-------- Extracted material --------

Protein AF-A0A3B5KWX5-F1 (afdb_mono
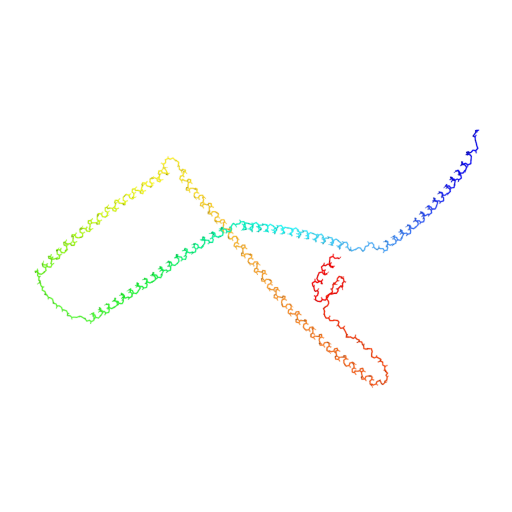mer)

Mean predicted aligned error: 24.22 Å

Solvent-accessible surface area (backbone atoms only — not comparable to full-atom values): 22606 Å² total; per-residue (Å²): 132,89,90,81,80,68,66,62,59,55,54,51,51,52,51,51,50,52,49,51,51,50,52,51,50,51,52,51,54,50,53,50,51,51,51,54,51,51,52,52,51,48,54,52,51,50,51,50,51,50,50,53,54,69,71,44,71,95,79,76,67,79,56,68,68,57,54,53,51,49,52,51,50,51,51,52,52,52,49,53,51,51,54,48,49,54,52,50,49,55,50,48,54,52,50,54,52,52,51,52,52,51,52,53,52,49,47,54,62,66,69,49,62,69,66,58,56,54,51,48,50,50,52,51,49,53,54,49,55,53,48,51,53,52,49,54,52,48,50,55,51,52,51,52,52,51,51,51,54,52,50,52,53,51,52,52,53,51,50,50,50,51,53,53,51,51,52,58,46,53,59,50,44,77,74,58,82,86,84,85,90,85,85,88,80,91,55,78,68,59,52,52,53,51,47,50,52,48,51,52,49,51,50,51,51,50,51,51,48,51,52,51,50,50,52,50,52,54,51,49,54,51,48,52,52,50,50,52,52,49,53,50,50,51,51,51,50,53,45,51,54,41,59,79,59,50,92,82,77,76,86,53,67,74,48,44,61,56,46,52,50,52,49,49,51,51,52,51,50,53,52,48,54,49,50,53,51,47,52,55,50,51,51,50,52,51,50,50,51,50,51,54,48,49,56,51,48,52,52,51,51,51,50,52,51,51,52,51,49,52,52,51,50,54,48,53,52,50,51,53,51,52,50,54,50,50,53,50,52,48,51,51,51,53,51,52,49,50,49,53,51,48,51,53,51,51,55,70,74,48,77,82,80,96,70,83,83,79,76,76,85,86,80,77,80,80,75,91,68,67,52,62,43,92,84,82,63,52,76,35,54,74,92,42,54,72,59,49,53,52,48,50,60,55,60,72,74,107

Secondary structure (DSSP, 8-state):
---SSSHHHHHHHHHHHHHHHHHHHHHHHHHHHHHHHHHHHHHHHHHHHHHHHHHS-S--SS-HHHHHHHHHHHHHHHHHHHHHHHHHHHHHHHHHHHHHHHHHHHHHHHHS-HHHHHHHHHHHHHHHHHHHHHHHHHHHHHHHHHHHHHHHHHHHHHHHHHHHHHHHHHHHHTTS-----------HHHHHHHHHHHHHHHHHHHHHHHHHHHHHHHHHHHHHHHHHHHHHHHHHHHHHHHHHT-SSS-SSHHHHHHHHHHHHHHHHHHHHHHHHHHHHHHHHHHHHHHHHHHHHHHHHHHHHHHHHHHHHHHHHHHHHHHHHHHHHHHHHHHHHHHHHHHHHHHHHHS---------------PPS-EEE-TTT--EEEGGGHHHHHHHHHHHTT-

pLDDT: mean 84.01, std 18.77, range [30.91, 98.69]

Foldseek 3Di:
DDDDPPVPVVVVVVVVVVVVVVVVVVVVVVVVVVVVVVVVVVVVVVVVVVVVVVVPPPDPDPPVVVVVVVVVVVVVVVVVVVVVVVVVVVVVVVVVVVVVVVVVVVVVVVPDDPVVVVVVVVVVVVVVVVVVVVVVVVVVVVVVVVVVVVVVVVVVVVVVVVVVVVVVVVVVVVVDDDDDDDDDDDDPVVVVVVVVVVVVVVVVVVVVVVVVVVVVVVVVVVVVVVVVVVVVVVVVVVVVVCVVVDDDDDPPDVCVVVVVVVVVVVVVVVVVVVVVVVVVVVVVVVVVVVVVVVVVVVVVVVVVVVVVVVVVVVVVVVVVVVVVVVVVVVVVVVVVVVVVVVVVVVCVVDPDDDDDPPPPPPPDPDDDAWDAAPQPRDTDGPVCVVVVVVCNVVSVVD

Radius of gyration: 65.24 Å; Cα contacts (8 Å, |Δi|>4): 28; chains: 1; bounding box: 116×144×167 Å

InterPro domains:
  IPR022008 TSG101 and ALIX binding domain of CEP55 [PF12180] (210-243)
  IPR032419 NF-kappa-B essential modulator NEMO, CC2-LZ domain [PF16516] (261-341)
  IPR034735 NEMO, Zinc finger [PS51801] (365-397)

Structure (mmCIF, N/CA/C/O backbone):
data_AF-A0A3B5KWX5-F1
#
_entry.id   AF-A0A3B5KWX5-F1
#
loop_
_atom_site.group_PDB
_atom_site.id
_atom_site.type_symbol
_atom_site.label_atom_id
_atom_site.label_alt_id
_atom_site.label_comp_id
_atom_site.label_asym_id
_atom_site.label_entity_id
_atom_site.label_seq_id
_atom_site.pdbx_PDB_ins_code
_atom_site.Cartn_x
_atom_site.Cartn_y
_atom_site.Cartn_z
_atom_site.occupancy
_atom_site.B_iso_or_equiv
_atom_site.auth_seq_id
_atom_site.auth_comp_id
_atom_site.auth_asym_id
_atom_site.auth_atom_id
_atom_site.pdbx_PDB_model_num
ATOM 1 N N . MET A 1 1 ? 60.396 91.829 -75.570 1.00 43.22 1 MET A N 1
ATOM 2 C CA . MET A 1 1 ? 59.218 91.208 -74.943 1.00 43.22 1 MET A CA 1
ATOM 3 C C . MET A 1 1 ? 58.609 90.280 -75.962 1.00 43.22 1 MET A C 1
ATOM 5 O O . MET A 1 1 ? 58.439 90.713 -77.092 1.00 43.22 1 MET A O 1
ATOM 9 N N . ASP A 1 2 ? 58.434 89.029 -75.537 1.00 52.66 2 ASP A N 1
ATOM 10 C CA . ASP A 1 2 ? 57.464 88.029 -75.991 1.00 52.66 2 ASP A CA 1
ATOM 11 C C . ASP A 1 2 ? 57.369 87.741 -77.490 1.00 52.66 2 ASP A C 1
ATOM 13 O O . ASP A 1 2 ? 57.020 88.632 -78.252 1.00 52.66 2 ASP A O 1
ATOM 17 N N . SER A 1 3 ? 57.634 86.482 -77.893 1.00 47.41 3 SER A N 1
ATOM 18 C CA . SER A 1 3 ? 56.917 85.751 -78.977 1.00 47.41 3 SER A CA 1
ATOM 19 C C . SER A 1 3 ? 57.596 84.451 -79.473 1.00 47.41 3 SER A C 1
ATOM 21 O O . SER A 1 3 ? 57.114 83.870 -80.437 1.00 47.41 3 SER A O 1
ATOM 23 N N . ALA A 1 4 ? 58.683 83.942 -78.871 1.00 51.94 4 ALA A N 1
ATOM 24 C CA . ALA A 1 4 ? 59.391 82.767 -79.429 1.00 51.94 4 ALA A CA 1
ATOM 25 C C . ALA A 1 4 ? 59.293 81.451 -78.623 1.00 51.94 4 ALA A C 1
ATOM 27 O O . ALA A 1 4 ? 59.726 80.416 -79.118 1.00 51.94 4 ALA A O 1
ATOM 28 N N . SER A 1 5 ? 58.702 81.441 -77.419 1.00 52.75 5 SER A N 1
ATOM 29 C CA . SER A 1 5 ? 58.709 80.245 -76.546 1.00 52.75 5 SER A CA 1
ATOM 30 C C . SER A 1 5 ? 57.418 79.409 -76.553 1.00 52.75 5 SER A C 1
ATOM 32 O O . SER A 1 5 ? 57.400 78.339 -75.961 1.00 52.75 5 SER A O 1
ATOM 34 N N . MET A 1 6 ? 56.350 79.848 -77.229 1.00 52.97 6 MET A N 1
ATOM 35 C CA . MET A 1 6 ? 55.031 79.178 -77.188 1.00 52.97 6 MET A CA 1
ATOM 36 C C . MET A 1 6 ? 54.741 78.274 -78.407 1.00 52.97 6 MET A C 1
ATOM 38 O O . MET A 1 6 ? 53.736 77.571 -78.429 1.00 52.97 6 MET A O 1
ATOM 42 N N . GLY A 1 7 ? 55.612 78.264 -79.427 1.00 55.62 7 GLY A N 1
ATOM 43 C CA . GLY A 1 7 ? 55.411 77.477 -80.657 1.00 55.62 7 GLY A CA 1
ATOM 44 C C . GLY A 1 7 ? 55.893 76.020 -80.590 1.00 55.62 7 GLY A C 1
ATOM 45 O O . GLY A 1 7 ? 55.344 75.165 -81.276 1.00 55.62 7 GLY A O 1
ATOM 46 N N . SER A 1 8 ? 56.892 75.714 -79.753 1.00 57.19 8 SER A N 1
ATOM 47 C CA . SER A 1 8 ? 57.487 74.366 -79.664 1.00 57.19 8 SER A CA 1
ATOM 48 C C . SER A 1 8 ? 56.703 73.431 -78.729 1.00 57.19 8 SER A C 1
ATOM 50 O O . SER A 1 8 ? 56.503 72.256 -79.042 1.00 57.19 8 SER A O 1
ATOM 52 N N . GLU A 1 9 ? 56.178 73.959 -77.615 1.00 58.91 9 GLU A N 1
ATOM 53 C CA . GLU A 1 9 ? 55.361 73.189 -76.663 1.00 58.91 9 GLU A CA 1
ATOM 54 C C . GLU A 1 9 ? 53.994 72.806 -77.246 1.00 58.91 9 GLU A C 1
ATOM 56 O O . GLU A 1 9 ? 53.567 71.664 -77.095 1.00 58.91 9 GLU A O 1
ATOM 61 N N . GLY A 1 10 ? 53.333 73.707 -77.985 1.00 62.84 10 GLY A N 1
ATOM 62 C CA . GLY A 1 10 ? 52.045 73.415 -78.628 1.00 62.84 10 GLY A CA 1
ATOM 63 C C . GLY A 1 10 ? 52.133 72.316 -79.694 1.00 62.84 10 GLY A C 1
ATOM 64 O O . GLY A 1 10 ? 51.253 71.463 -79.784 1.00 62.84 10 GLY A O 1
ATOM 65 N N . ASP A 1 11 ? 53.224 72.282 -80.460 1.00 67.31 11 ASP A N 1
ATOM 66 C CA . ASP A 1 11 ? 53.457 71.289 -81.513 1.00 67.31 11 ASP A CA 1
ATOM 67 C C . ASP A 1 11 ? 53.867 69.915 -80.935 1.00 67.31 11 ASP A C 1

--------
-------- Extracted material --------

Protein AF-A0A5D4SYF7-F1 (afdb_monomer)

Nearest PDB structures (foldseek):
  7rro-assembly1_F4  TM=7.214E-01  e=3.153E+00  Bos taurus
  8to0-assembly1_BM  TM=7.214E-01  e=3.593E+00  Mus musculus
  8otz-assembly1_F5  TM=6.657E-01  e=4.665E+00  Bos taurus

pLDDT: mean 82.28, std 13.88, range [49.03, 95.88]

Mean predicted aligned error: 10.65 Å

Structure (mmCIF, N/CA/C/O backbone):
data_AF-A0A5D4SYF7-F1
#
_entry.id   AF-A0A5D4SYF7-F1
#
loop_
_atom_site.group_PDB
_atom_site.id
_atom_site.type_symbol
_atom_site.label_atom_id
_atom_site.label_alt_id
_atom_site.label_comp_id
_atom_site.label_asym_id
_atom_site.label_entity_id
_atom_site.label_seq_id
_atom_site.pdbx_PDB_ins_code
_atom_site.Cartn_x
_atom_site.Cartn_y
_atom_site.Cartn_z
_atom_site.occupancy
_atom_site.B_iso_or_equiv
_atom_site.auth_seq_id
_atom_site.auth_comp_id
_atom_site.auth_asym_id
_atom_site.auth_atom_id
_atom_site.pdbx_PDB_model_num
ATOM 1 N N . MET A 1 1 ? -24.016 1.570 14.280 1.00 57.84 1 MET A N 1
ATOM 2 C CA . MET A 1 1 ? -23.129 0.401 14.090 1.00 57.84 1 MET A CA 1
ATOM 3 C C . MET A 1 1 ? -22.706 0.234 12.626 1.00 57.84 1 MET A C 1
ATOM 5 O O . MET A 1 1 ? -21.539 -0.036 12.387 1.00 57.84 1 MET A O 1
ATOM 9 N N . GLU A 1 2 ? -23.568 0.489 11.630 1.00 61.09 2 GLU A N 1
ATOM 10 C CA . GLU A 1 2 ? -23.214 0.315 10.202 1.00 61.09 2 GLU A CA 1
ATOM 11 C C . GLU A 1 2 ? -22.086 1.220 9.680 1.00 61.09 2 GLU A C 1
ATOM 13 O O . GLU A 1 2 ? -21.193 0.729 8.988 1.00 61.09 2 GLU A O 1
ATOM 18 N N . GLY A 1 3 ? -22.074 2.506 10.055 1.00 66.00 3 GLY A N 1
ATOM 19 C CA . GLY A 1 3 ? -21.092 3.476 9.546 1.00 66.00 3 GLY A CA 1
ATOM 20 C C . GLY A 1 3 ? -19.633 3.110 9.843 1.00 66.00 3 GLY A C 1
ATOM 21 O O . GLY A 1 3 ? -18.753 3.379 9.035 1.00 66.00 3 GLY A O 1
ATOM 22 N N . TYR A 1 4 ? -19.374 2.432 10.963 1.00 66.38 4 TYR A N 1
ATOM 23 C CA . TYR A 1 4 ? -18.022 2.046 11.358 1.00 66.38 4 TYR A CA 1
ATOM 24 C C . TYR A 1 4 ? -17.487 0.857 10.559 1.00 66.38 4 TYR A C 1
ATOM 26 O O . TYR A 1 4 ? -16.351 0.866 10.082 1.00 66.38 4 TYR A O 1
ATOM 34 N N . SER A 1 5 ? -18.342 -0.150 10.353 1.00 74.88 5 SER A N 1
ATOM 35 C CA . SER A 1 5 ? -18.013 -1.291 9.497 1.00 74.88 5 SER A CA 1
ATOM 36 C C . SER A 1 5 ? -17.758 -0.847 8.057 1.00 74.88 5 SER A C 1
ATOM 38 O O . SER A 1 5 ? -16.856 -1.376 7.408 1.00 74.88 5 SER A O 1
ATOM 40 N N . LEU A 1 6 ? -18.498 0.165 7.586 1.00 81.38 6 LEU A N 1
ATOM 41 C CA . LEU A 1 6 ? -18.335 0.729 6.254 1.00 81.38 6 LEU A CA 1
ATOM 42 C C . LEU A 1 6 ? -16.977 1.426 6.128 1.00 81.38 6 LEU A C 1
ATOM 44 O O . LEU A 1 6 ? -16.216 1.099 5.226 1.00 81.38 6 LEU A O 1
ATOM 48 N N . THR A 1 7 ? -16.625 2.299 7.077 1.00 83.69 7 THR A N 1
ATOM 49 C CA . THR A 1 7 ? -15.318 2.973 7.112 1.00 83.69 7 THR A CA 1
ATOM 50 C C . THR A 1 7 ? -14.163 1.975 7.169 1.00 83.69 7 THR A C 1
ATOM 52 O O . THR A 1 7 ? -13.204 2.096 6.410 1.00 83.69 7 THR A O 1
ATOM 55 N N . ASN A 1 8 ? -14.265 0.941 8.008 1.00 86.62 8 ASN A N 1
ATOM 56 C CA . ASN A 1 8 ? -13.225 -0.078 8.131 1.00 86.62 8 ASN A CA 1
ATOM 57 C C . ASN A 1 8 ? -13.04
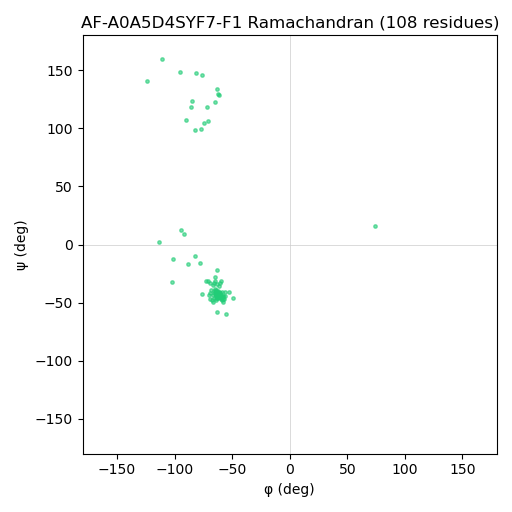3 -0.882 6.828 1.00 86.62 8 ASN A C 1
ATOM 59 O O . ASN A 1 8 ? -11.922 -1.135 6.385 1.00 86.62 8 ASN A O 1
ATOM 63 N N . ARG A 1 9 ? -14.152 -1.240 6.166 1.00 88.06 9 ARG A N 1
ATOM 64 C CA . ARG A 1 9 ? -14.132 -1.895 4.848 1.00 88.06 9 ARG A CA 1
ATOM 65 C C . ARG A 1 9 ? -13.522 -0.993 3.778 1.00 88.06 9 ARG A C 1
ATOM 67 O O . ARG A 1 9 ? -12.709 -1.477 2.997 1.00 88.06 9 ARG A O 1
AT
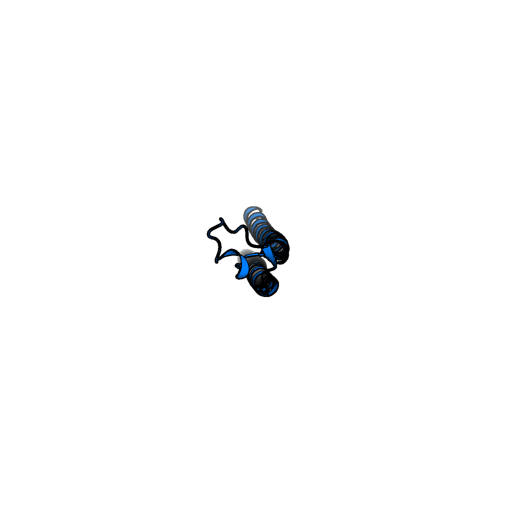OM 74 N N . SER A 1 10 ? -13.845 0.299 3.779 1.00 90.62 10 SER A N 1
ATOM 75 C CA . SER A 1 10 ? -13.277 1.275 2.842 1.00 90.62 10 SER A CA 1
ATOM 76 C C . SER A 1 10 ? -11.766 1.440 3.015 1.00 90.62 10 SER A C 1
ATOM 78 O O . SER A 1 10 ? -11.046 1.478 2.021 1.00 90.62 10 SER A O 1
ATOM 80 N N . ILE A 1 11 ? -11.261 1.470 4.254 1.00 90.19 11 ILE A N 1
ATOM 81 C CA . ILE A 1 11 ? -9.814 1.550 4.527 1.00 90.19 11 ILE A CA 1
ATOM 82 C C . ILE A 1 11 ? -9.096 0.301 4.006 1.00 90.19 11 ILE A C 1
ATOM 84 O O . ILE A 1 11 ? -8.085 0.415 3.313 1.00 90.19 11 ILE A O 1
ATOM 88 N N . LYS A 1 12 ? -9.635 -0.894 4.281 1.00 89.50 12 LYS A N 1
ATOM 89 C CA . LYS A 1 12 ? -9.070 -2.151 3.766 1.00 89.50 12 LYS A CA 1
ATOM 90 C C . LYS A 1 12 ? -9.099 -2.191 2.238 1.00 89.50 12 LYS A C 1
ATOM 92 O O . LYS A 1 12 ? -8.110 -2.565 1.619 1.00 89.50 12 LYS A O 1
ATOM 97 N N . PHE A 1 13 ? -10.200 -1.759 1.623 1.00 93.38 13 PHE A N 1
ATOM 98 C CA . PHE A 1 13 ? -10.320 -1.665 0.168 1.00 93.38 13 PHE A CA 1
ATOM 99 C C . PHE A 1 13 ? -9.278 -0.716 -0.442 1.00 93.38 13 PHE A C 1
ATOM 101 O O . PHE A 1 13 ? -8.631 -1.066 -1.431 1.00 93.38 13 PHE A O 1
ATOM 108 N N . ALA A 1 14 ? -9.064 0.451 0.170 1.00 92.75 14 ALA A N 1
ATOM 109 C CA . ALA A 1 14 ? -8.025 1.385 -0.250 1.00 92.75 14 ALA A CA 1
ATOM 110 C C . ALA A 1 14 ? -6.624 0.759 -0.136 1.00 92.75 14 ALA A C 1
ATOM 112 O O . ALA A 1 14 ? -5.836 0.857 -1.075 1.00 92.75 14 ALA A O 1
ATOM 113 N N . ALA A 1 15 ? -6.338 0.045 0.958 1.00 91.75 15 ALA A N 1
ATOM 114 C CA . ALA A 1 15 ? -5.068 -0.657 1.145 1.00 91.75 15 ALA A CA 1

--------

▶ Exercise
Nothing except the lines from the one containing "ATOM 67 O O" through the one containing "ATOM 90 C C" should appear in the answer, exactly as above and without pictures.

▶ Answer area
ATOM 67 O O . ARG A 1 9 ? -12.709 -1.477 2.997 1.00 88.06 9 ARG A O 1
AT
OM 74 N N . SER A 1 10 ? -13.845 0.299 3.779 1.00 90.62 10 SER A N 1
ATOM 75 C CA . SER A 1 10 ? -13.277 1.275 2.842 1.00 90.62 10 SER A CA 1
ATOM 76 C C . SER A 1 10 ? -11.766 1.440 3.015 1.00 90.62 10 SER A C 1
ATOM 78 O O . SER A 1 10 ? -11.046 1.478 2.021 1.00 90.62 10 SER A O 1
ATOM 80 N N . ILE A 1 11 ? -11.261 1.470 4.254 1.00 90.19 11 ILE A N 1
ATOM 81 C CA . ILE A 1 11 ? -9.814 1.550 4.527 1.00 90.19 11 ILE A CA 1
ATOM 82 C C . ILE A 1 11 ? -9.096 0.301 4.006 1.00 90.19 11 ILE A C 1
ATOM 84 O O . ILE A 1 11 ? -8.085 0.415 3.313 1.00 90.19 11 ILE A O 1
ATOM 88 N N . LYS A 1 12 ? -9.635 -0.894 4.281 1.00 89.50 12 LYS A N 1
ATOM 89 C CA . LYS A 1 12 ? -9.070 -2.151 3.766 1.00 89.50 12 LYS A CA 1
ATOM 90 C C . LYS A 1 12 ? -9.099 -2.191 2.238 1.00 89.50 12 LYS A C 1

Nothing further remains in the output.